COMO RESPONDER À QUESTÃO:

Este é o entendimento pacificado no STF, conforme se verifica na Agr na Rcl. 6.078, Rel. Min. Joaquim Barbosa, 08/04/2010:

“EMENTA: RECLAMAÇÃO CONSTITUCIONAL. ALEGADA VIOLAÇÃO DE AUTORIDADE DE PRECEDENTE DO PLENO DO SUPREMO TRIBUNAL FEDERAL. ARESTO FIRMADO EM JULGAMENTO DE ALCANCE SUBJETIVO. AGRAVO DE INSTRUMENTO. LEGITIMIDADE PARA PROPOR A RECLAMAÇÃO. PROCESSUAL CIVIL. AGRAVO REGIMENTAL. DECISÃO QUE INDEFERE DE PLANO O SEGUIMENTO DA RECLAMAÇÃO. 1. Agravo regimental interposto de decisão com a qual se negou seguimento à reclamação, destinada a assegurar a autoridade de precedente da Corte. 2. A reclamação não é instrumento de uniformização jurisprudencial.
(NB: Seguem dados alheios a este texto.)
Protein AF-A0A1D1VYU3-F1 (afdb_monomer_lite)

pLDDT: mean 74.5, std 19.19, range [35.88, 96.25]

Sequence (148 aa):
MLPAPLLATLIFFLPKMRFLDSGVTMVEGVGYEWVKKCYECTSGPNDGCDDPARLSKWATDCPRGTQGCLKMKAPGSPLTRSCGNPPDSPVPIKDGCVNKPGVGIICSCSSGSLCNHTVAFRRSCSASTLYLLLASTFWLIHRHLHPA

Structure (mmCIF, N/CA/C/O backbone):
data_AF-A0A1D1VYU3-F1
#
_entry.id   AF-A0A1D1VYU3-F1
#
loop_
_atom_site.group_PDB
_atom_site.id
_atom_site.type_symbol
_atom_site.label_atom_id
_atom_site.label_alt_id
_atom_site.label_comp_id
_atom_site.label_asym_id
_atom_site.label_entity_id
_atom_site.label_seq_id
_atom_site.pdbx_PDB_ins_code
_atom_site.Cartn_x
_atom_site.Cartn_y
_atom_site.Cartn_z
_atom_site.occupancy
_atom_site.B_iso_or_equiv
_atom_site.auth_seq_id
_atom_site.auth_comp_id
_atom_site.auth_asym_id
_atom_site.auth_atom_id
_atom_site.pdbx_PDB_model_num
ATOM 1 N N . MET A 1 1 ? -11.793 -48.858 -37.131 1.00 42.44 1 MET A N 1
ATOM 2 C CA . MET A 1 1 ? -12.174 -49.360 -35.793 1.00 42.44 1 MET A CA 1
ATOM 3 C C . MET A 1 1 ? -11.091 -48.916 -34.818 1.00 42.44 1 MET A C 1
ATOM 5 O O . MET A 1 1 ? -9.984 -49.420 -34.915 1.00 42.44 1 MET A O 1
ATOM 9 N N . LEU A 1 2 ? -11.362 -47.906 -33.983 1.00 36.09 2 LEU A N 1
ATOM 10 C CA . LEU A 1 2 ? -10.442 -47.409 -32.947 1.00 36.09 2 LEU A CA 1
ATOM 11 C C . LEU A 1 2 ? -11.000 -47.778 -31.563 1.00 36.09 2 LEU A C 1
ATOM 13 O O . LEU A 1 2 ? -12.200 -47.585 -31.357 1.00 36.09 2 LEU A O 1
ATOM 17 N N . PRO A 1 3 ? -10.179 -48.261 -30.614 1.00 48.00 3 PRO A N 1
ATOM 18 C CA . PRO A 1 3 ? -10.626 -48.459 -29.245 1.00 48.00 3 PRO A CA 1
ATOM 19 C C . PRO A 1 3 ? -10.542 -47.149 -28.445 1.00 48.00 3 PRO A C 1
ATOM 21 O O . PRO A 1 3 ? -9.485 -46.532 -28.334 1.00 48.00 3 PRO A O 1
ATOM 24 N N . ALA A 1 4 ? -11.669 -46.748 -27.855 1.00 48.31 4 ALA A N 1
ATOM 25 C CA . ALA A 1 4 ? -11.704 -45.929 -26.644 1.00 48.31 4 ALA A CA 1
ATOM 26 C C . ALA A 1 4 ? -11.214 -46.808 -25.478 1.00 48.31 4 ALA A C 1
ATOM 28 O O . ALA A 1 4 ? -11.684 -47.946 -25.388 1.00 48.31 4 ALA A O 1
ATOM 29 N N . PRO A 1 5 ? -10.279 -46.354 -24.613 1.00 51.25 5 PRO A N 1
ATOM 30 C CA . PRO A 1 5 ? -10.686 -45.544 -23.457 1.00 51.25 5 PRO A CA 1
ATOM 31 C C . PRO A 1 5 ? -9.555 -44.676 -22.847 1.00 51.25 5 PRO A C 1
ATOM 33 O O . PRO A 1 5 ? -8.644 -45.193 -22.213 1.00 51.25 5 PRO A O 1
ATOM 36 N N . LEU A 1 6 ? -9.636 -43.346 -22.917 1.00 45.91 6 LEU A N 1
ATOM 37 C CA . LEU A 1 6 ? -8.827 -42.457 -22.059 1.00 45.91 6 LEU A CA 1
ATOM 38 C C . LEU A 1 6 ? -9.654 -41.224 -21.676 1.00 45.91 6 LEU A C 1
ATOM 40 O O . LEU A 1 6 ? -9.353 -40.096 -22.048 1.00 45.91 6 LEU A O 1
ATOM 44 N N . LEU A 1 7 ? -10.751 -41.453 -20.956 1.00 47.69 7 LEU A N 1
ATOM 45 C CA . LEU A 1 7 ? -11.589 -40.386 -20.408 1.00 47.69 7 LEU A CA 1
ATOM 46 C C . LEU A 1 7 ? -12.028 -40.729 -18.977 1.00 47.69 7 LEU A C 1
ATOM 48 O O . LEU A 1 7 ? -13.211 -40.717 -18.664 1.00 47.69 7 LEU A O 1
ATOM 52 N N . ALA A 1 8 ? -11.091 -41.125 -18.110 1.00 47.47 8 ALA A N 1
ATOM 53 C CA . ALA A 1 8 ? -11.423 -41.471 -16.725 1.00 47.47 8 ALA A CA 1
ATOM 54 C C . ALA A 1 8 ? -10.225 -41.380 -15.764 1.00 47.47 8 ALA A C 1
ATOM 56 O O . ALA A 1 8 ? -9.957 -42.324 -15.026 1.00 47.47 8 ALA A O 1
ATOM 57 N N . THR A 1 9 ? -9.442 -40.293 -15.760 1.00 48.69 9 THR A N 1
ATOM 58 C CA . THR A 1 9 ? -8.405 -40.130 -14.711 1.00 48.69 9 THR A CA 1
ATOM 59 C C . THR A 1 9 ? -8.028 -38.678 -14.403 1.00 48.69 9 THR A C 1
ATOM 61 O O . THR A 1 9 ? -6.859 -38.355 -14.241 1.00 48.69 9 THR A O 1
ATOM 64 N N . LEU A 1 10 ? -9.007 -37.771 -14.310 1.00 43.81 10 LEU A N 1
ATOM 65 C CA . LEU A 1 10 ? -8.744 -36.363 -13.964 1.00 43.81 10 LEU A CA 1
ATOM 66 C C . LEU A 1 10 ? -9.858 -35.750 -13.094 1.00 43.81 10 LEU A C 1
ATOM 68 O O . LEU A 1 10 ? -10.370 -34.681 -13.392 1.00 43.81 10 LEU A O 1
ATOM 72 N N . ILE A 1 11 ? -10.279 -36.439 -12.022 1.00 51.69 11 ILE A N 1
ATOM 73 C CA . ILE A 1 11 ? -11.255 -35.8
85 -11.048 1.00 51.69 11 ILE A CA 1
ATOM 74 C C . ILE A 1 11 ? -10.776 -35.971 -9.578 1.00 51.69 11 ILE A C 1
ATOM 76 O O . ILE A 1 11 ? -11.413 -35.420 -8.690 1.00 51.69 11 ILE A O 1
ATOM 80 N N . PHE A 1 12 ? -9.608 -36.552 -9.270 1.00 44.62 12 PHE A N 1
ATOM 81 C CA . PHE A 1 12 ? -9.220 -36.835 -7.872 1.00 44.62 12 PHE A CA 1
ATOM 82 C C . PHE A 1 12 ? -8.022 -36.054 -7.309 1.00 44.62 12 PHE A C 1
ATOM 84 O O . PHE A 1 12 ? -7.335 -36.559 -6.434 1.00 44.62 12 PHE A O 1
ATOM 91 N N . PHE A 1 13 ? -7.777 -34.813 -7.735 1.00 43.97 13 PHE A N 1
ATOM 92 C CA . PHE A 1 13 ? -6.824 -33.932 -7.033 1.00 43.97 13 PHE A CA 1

Tampouco serve de sucedâneo de recurso ou medida judicial cabível para fazer valer o efeito devolutivo pretendido pelo jurisdicionado. 3. Nos termos da orientação firmada pelo Supremo Tribunal Federal, são legitimados à propositura de reclamação todos aqueles que sejam prejudicados por atos contrários às decisões que possuam eficácia vinculante e geral (erga omnes). Se o precedente tido por violado foi tomado em julgamento de alcance subjetivo, como se dá no controle difuso e incidental de constitucionalidade, somente é legitimado ao manejo da reclamação as partes que compuseram a relação processual do aresto. 4. No caso em exame, o reclamante não fez parte da relação processual em que formado o precedente tido por violado (agravo de instrumento julgado pelo Pleno do Supremo Tribunal Federal). Agravo regimental conhecido, mas ao qual se nega provimento.”

ONDE ISSO JÁ CAIU?

Defensor Público da DPE/SP2015 (FCC); Procurador do Estado da PGE/PA2012 (UFPA);

COMO A BANCA PODE QUERER TE CONFUNDIR?

Ela pode narrar uma situação em que o STF firmou uma tese com repercussão geral, você foi atingido pela decisão, e deseja utilizar-se da Reclamação, o que IMPLICITAMENTE É INVIÁVEL, pois ela não é sucedâneo de recurso.

ASPECTO 06:

NÃO CABIMENTO DO AJUIZAMENTO DA RECLAMAÇÃO. PARA GARANTIR A EXTENSÃO DOS FUNDAMENTOS DE UMA DECISÃO EM SEDE DE CONTROLE DE CONSTITUCIONALIDADE PARA UM CASO ANÁLOGO.

QUANTAS VEZES JÁ CAIU?

05X

COMO RESPONDER À QUESTÃO?

O STF não admite a teoria da transcendência dos motivos determinantes, em sede de controle de constitucionalidade:

EMENTA: AGRAVO REGIMENTAL NA RECLAMAÇÃO. ALEGADO DESCUMPRIMENTO DA DECISÃO PROFERIDA NO RECURSO EXTRAORDINÁRIO N. 478.410. EFEITOS INTER PARTES. AUSÊNCIA DE EFEITO VINCULANTE E ERGA OMNES A VIABILIZAR A RECLAMAÇÃO. NÃO CONFIGURAÇÃO DAS CIRCUNSTÂNCIAS DO ART. 102, INC. I, AL. L, DA CONSTITUIÇÃO DA REPÚBLICA. PRECEDENTES. AGRAVO REGIMENTAL AO QUAL SE NEGA PROVIMENTO. (AgR na RCL 20821/MT, Rel. Min. Carmen Lúcia, DJe-157 DIVULG 10-08-2015 PUBLIC 12-08-2015)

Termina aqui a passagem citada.